In CBOW, we predict a target word based on context words.

In [22]:
import numpy as np
import nltk
from nltk.tokenize import word_tokenize
nltk.download('punkt')
import string
import torch

[nltk_data] Downloading package punkt to
[nltk_data]     /Users/danieltiourine/nltk_data...
[nltk_data]   Package punkt is already up-to-date!


## Step 1: Prepare data

CBOW works by training a model to predict the target word based off of on the context word, allowing us to use the trained parameters as word embeddings. Thus, we must first prepare the words to be inputted into the neural network, so we need to one-hot encode. This entails a few main steps:

1. Prepare Corpus: We will use an excerpt from "Alice in Wonderland" by Lewis Carroll
2. One-hot encode each word in the vocabulary, resulting in a dictionary mapping from each word to a sparse vector.
2. Find the context for each word in the vocabulary, resulting in a dictionary mapping from each word to its context words.
3. One-hot encode the word-context dictionary using the word-onehot dictionary, resulting in a one-hot encoded word-context dictionary.
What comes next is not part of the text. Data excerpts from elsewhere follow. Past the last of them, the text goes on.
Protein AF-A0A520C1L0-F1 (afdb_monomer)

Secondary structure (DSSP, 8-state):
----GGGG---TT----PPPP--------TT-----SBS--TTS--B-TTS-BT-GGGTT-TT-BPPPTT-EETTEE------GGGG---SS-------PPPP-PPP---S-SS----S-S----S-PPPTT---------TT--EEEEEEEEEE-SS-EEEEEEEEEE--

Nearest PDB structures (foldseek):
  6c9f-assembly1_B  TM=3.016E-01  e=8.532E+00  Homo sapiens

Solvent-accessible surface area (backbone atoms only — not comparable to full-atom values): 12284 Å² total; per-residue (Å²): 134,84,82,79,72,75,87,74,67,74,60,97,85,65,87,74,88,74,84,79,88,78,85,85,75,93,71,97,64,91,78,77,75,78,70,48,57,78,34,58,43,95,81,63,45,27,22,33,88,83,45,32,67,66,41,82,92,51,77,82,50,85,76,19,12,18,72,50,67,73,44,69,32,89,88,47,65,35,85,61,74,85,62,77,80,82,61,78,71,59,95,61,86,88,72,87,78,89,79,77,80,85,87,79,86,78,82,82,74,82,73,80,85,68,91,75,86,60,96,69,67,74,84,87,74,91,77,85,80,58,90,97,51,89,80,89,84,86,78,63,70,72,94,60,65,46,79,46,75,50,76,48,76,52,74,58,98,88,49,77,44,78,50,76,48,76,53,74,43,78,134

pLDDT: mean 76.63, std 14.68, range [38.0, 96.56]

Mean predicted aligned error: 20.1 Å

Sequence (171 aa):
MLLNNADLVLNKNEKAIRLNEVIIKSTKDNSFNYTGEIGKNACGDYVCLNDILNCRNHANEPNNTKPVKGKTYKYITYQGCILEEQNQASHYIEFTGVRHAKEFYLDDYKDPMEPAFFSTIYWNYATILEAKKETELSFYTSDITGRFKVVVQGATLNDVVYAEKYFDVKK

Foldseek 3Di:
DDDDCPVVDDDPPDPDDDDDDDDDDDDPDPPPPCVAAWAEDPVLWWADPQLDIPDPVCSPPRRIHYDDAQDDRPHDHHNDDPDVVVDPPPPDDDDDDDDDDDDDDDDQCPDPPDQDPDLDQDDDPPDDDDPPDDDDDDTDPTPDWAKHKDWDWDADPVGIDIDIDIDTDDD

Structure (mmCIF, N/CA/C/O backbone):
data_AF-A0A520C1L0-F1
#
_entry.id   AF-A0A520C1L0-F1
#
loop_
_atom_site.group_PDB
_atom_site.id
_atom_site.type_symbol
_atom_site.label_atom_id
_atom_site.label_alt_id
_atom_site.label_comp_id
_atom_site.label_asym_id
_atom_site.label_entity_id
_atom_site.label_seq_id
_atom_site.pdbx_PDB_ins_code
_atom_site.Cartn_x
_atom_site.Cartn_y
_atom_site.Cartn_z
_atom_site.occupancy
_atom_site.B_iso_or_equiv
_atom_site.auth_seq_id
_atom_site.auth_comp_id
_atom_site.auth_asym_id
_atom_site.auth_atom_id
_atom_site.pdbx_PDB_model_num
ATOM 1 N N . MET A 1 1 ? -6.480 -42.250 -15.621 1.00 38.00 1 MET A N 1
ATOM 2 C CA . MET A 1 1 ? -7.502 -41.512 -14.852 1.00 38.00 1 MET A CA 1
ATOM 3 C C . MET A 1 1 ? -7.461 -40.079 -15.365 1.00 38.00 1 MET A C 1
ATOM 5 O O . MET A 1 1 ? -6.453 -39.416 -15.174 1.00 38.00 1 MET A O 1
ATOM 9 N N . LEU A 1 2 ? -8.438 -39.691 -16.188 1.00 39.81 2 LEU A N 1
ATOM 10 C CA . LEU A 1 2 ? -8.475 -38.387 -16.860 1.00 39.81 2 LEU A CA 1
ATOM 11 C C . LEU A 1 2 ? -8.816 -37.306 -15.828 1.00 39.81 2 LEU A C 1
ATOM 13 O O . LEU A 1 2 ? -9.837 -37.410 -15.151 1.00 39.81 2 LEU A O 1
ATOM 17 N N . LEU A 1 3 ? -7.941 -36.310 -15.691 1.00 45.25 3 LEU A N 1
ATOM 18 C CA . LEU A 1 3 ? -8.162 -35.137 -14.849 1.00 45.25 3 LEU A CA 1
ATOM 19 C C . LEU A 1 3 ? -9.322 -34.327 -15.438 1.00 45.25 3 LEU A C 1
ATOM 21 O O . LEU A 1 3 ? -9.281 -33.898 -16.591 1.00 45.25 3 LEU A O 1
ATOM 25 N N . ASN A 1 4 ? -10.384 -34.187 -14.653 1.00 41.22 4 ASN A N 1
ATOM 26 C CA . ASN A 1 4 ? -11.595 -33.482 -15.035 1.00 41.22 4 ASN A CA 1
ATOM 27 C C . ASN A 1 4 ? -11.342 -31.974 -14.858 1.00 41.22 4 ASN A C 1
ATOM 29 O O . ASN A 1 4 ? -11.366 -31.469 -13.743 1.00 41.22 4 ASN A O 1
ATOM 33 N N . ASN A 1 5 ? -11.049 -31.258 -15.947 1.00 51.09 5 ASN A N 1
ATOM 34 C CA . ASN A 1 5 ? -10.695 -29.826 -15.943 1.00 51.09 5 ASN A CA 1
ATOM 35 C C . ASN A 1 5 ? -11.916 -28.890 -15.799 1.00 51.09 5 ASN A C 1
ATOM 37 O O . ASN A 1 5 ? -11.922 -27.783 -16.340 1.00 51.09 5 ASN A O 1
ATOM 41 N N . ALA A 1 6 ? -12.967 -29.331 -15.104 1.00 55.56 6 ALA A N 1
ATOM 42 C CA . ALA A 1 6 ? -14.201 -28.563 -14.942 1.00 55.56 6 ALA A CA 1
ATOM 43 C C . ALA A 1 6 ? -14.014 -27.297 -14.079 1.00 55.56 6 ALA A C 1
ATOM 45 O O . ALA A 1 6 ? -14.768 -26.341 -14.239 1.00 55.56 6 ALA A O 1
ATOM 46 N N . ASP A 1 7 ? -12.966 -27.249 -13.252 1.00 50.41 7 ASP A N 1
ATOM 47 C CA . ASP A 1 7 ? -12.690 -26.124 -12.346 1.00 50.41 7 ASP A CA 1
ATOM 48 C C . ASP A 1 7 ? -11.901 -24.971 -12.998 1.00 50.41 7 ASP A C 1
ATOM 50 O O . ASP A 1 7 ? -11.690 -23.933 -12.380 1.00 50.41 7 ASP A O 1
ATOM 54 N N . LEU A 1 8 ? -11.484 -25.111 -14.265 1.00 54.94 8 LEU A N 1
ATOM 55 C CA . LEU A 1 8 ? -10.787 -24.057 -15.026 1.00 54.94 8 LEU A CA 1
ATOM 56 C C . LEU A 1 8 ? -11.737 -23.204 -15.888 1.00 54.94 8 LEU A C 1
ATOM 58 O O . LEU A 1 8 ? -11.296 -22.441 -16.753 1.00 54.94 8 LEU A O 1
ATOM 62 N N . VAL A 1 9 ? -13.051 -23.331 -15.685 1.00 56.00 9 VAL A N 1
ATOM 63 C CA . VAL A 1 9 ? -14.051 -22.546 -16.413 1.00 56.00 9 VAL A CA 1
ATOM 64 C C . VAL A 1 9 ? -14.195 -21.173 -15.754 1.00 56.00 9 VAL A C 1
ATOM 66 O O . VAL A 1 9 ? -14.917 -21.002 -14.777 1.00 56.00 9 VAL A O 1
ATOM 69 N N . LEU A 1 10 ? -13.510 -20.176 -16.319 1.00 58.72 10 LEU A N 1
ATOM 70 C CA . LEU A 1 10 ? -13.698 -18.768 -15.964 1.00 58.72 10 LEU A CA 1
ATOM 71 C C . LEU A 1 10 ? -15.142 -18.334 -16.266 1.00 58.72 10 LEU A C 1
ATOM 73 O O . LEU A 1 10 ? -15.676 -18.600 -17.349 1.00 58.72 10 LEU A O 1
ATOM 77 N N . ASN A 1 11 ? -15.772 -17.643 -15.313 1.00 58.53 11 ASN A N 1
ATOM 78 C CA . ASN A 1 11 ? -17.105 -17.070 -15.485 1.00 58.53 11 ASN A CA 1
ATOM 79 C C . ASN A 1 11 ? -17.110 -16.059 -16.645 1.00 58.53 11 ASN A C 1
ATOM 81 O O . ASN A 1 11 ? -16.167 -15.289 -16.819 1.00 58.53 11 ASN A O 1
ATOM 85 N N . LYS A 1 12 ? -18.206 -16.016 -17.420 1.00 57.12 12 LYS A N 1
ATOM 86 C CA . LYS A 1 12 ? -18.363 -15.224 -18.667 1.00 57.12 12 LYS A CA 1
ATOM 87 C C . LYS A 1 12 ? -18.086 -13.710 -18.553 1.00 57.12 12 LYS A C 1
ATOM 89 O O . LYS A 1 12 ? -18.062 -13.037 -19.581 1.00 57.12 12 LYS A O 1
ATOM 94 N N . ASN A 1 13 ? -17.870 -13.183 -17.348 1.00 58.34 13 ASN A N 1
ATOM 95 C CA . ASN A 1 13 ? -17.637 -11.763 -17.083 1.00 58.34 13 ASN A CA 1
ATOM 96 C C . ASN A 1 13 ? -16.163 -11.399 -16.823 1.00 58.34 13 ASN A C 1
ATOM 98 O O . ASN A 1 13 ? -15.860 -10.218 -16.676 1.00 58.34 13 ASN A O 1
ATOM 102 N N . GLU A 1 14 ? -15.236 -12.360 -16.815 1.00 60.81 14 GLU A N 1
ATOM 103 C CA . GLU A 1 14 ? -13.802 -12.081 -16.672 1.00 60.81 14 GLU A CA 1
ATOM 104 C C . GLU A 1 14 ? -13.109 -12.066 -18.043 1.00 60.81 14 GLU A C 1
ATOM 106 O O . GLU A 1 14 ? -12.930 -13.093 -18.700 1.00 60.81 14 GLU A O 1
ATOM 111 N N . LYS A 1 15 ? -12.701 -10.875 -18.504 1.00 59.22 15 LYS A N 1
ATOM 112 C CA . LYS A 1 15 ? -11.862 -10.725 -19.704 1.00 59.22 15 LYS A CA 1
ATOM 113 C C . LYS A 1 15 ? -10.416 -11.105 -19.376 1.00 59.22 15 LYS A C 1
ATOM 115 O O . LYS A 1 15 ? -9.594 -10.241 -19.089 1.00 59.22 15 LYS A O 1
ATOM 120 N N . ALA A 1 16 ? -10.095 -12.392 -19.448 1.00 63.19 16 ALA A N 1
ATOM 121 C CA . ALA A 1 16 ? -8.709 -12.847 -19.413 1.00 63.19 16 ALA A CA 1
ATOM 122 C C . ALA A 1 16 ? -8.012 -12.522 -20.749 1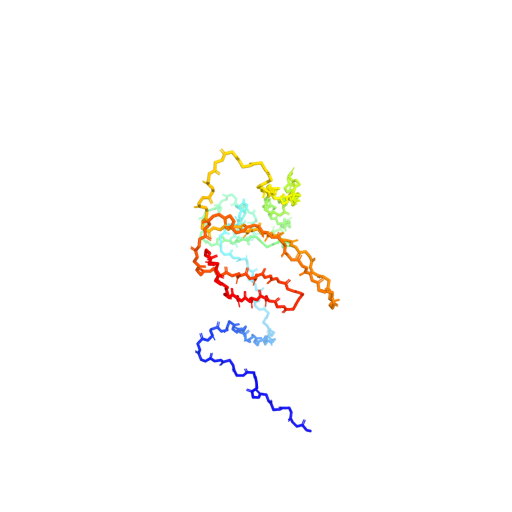.00 63.19 16 ALA A C 1
ATOM 124 O O . ALA A 1 16 ? -8.452 -12.966 -21.813 1.00 63.19 16 ALA A O 1
ATOM 125 N N . ILE A 1 17 ? -6.922 -11.751 -20.700 1.00 63.28 17 ILE A N 1
ATOM 126 C CA . ILE A 1 17 ? -6.061 -11.491 -21.861 1.00 63.28 17 ILE A CA 1
ATOM 127 C C . ILE A 1 17 ? -5.343 -12.802 -22.199 1.00 63.28 17 ILE A C 1
ATOM 129 O O . ILE A 1 17 ? -4.487 -13.259 -21.446 1.00 63.28 17 ILE A O 1
ATOM 133 N N . ARG A 1 18 ? -5.714 -13.434 -23.316 1.00 66.56 18 ARG A N 1
ATOM 134 C CA . ARG A 1 18 ? -5.024 -14.623 -23.832 1.00 66.56 18 ARG A CA 1
ATOM 135 C C . ARG A 1 18 ? -3.885 -14.188 -24.747 1.00 66.56 18 ARG A C 1
ATOM 137 O O . ARG A 1 18 ? -4.059 -13.288 -25.565 1.00 66.56 18 ARG A O 1
ATOM 144 N N . LEU A 1 19 ? -2.731 -14.834 -24.612 1.00 63.72 19 LEU A N 1
ATOM 145 C CA . LEU A 1 19 ? -1.625 -14.658 -25.549 1.00 63.72 19 LEU A CA 1
ATOM 146 C C . LEU A 1 19 ? -2.016 -15.266 -26.900 1.00 63.72 19 LEU A C 1
ATOM 148 O O . LEU A 1 19 ? -2.586 -16.357 -26.951 1.00 63.72 19 LEU A O 1
ATOM 152 N N . ASN A 1 20 ? -1.717 -14.554 -27.984 1.00 61.38 20 ASN A N 1
ATOM 153 C CA . ASN A 1 20 ? -1.931 -15.067 -29.331 1.00 61.38 20 ASN A CA 1
ATOM 154 C C . ASN A 1 20 ? -0.896 -16.153 -29.631 1.00 61.38 20 ASN A C 1
ATOM 156 O O . ASN A 1 20 ? 0.304 -15.942 -29.460 1.00 61.38 20 ASN A O 1
ATOM 160 N N . GLU A 1 21 ? -1.365 -17.302 -30.103 1.00 62.19 21 GLU A N 1
ATOM 161 C CA . GLU A 1 21 ? -0.494 -18.343 -30.633 1.00 62.19 21 GLU A CA 1
ATOM 162 C C . GLU A 1 21 ? 0.135 -17.847 -31.942 1.00 62.19 21 GLU A C 1
ATOM 164 O O . GLU A 1 21 ? -0.567 -17.492 -32.890 1.00 62.19 21 GLU A O 1
ATOM 169 N N . VAL A 1 22 ? 1.468 -17.799 -31.994 1.00 65.31 22 VAL A N 1
ATOM 170 C CA . VAL A 1 22 ? 2.209 -17.427 -33.203 1.00 65.31 22 VAL A CA 1
ATOM 171 C C . VAL A 1 22 ? 2.873 -18.676 -33.764 1.00 65.31 22 VAL A C 1
ATOM 173 O O . VAL A 1 22 ? 3.788 -19.237 -33.165 1.00 65.31 22 VAL A O 1
ATOM 176 N N . ILE A 1 23 ? 2.421 -19.102 -34.942 1.00 70.19 23 ILE A N 1
ATOM 177 C CA . ILE A 1 23 ? 3.016 -20.225 -35.669 1.00 70.19 23 ILE A CA 1
ATOM 178 C C . ILE A 1 23 ? 4.181 -19.689 -36.504 1.00 70.19 23 ILE A C 1
ATOM 180 O O . ILE A 1 23 ? 3.976 -19.071 -37.550 1.00 70.19 23 ILE A O 1
ATOM 184 N N . ILE A 1 24 ? 5.411 -19.948 -36.062 1.00 59.53 24 ILE A N 1
ATOM 185 C CA . ILE A 1 24 ? 6.614 -19.603 -36.825 1.00 59.53 24 ILE A CA 1
ATOM 186 C C . ILE A 1 24 ? 6.863 -20.706 -37.857 1.00 59.53 24 ILE A C 1
ATOM 188 O O . ILE A 1 24 ? 7.271 -21.816 -37.517 1.00 59.53 24 ILE A O 1
ATOM 192 N N . LYS A 1 25 ? 6.614 -20.406 -39.135 1.00 61.12 25 LYS A N 1
ATOM 193 C CA . LYS A 1 25 ? 6.960 -21.293 -40.254 1.00 61.12 25 LYS A CA 1
ATOM 194 C C . LYS A 1 25 ? 8.313 -20.878 -40.823 1.00 61.12 25 LYS A C 1
ATOM 196 O O . LYS A 1 25 ? 8.510 -19.718 -41.164 1.00 61.12 25 LYS A O 1
ATOM 201 N N . SER A 1 26 ? 9.238 -21.828 -40.937 1.00 51.00 26 SER A N 1
ATOM 202 C CA . SER A 1 26 ? 10.511 -21.601 -41.623 1.00 51.00 26 SER A CA 1
ATOM 203 C C . SER A 1 26 ? 10.275 -21.541 -43.133 1.00 51.00 26 SER A C 1
ATOM 205 O O . SER A 1 26 ? 9.855 -22.526 -43.741 1.00 51.00 26 SER A O 1
ATOM 207 N N . THR A 1 27 ? 10.548 -20.389 -43.739 1.00 59.00 27 THR A N 1
ATOM 208 C CA . THR A 1 27 ? 10.618 -20.213 -45.192 1.00 59.00 27 THR A CA 1
ATOM 209 C C . THR A 1 27 ? 12.056 -19.889 -45.579 1.00 59.00 27 THR A C 1
ATOM 211 O O . THR A 1 27 ? 12.644 -18.946 -45.052 1.00 59.00 27 THR A O 1
ATOM 214 N N . LYS A 1 28 ? 12.638 -20.663 -46.506 1.00 55.28 28 LYS A N 1
ATOM 215 C CA . LYS A 1 28 ? 13.903 -20.302 -47.162 1.00 55.28 28 LYS A CA 1
ATOM 216 C C . LYS A 1 28 ? 13.615 -19.202 -48.175 1.00 55.28 28 LYS A C 1
ATOM 218 O O . LYS A 1 28 ? 13.373 -19.480 -49.345 1.00 55.28 28 LYS A O 1
ATOM 223 N N . ASP A 1 29 ? 13.604 -17.971 -47.691 1.00 51.62 29 ASP A N 1
ATOM 224 C CA . ASP A 1 29 ? 13.536 -16.790 -48.530 1.00 51.62 29 ASP A CA 1
ATOM 225 C C . ASP A 1 29 ? 14.914 -16.122 -48.562 1.00 51.62 29 ASP A C 1
ATOM 227 O O . ASP A 1 29 ? 15.372 -15.550 -47.574 1.00 51.62 29 ASP A O 1
ATOM 231 N N . ASN A 1 30 ? 15.602 -16.235 -49.699 1.00 54.41 30 ASN A N 1
ATOM 232 C CA . ASN A 1 30 ? 16.876 -15.551 -49.930 1.00 54.41 30 ASN A CA 1
ATOM 233 C C . ASN A 1 30 ? 16.674 -14.070 -50.320 1.00 54.41 30 ASN A C 1
ATOM 235 O O . ASN A 1 30 ? 17.649 -13.393 -50.637 1.00 54.41 30 ASN A O 1
ATOM 239 N N . SER A 1 31 ? 15.436 -13.556 -50.306 1.00 53.25 31 SER A N 1
ATOM 240 C CA . SER A 1 31 ? 15.102 -12.164 -50.631 1.00 53.25 31 SER A CA 1
ATOM 241 C C . SER A 1 31 ? 15.060 -11.217 -49.424 1.00 53.25 31 SER A C 1
ATOM 243 O O . SER A 1 31 ? 14.557 -10.100 -49.532 1.00 53.25 31 SER A O 1
ATOM 245 N N . PHE A 1 32 ? 15.668 -11.592 -48.291 1.00 48.34 32 PHE A N 1
ATOM 246 C CA . PHE A 1 32 ? 15.884 -10.688 -47.152 1.00 48.34 32 PHE A CA 1
ATOM 247 C C . PHE A 1 32 ? 16.964 -9.628 -47.447 1.00 48.34 32 PHE A C 1
ATOM 249 O O . PHE A 1 32 ? 17.942 -9.471 -46.719 1.00 48.34 32 PHE A O 1
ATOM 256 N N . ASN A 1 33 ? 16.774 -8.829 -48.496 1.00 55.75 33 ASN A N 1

### Step 1.1: Prepare Corpus

In [23]:
corpus_path = 'corpus.txt'
with open(corpus_path, 'r', encoding='utf-8') as f:
    corpus = f.read()

print("Corpus:")
print(corpus)

Corpus:
Alice was beginning to get very tired of sitting by her sister on the bank, and of having nothing to do: once or twice she had peeped into the book her sister was reading, but it had no pictures or conversations in it, 'and what is the use of a book,' thought Alice 'without pictures or conversation?'

So she was considering in her own mind (as well as she could, for the hot day made her feel very sleepy and stupid), whether the pleasure of making a daisy chain would be worth the trouble of getting up and picking the daisies, when suddenly a White Rabbit with pink eyes ran close by her.

There was nothing so very remarkable in that; nor did Alice think it so very much out of the way to hear the Rabbit say to itself, 'Oh dear! Oh dear! I shall be late!' (when she thought it over afterwards, it occurred to her that she ought to have wondered at this, but at the time it all seemed quite natural); but when the Rabbit actually took a watch out of its waistcoat-pocket, and looked at i

In [24]:
# Preprocess words (lowercase, remove punctuation, tokenization)
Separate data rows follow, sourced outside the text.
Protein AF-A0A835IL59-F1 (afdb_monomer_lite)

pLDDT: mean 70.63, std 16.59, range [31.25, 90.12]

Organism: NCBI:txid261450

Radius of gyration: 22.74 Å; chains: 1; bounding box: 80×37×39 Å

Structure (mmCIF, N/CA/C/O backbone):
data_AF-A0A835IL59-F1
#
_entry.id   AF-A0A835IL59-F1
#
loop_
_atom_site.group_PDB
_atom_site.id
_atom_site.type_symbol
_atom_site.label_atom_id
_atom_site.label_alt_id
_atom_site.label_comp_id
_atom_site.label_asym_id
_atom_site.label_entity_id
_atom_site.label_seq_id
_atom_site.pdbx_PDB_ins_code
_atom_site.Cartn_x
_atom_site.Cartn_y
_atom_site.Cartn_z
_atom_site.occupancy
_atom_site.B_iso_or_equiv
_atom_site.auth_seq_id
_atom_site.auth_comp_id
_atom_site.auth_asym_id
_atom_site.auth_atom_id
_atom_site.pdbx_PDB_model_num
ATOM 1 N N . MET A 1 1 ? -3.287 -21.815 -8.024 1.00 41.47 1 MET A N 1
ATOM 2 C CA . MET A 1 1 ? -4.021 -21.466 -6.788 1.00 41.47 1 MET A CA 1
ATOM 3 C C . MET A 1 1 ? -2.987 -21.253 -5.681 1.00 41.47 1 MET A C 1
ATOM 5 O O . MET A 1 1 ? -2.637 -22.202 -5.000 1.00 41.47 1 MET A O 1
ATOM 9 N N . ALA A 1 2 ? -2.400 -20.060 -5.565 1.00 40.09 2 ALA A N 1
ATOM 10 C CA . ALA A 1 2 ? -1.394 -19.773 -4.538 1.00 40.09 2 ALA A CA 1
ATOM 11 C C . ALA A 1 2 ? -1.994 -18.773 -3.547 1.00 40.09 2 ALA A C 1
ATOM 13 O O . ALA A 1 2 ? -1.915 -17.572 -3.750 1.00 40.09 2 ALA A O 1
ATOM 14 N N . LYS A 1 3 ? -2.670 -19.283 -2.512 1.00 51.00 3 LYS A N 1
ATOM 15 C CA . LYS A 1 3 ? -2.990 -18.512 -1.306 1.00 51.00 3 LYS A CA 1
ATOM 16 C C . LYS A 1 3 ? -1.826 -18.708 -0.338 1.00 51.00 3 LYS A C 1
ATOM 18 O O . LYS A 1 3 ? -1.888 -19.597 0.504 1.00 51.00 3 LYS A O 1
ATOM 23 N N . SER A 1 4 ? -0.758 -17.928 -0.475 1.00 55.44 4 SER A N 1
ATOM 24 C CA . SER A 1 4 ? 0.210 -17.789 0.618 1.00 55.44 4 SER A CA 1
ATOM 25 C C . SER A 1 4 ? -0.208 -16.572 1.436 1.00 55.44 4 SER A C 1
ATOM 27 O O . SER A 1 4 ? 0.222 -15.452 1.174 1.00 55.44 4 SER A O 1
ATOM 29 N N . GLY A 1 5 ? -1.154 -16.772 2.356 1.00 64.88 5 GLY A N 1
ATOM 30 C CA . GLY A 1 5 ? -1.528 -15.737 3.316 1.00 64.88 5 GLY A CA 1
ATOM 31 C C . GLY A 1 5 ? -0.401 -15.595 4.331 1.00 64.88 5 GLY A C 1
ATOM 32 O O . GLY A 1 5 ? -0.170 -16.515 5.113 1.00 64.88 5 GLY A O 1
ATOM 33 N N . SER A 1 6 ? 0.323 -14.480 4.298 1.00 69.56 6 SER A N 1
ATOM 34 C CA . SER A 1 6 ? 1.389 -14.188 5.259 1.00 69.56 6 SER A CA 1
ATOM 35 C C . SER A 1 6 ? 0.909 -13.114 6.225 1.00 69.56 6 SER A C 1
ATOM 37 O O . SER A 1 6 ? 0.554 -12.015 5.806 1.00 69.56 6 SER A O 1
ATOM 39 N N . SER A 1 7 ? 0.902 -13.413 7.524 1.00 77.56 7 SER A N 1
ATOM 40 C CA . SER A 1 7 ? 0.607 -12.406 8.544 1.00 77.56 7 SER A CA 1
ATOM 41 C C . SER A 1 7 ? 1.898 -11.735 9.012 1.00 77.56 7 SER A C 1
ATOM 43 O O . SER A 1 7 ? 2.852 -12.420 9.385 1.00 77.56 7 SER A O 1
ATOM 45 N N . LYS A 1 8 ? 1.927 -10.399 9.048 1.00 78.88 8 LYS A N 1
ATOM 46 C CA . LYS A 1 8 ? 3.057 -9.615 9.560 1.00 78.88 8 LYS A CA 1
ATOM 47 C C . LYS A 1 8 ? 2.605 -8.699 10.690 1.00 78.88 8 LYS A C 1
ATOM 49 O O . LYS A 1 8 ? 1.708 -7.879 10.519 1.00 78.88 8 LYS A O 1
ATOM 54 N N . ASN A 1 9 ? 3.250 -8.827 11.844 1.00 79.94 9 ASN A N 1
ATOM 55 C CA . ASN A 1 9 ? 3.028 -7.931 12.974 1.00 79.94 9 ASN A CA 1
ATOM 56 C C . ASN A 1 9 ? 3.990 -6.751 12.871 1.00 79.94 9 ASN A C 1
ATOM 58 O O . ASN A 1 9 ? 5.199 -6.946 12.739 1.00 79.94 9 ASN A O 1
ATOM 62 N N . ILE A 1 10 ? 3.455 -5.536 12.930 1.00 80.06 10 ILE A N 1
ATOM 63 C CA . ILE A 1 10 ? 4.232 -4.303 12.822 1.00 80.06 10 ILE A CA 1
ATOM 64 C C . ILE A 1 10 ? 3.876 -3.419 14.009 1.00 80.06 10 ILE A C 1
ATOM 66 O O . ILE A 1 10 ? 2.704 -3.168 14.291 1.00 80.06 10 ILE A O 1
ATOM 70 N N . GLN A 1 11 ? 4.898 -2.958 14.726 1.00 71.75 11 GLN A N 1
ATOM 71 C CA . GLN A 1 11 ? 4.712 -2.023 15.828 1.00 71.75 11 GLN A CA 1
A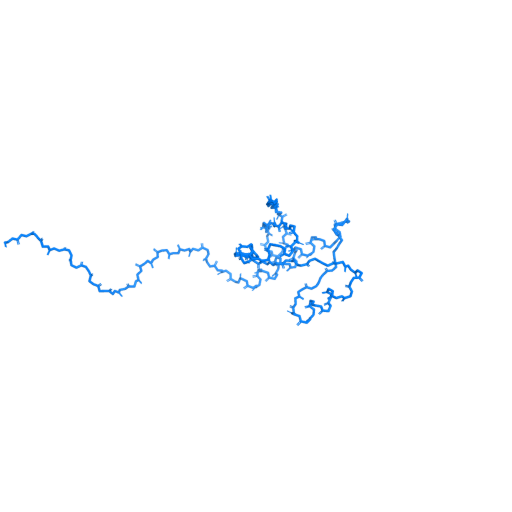TOM 72 C C . GLN A 1 11 ? 4.584 -0.607 15.268 1.00 71.75 11 GLN A C 1
ATOM 74 O O . GLN A 1 11 ? 5.561 -0.013 14.813 1.00 71.75 11 GLN A O 1
ATOM 79 N N . ALA A 1 12 ? 3.374 -0.058 15.301 1.00 71.12 12 ALA A N 1
ATOM 80 C CA . ALA A 1 12 ? 3.140 1.334 14.967 1.00 71.12 12 ALA A CA 1
ATOM 81 C C . ALA A 1 12 ? 3.318 2.184 16.230 1.00 71.12 12 ALA A C 1
ATOM 83 O O . ALA A 1 12 ? 2.530 2.077 17.170 1.00 71.12 12 ALA A O 1
ATOM 84 N N . LYS A 1 13 ? 4.320 3.075 16.231 1.00 60.03 13 LYS A N 1
ATOM 85 C CA . LYS A 1 13 ? 4.638 3.985 17.353 1.00 60.03 13 LYS A CA 1
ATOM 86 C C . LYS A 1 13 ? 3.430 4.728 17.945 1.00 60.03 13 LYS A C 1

# Sample preprocessed text
corpus = corpus.lower()

# Remove punctuation
translator = str.maketrans('', '', string.punctuation)
corpus = corpus.translate(translator)

# Tokenize the text
tokenized_corpus = word_tokenize(corpus)

# Create vocabulary
vocabulary = set(tokenized_corpus)

print("Vocabulary:", vocabulary)
print("Number of unique words:", len(vocabulary))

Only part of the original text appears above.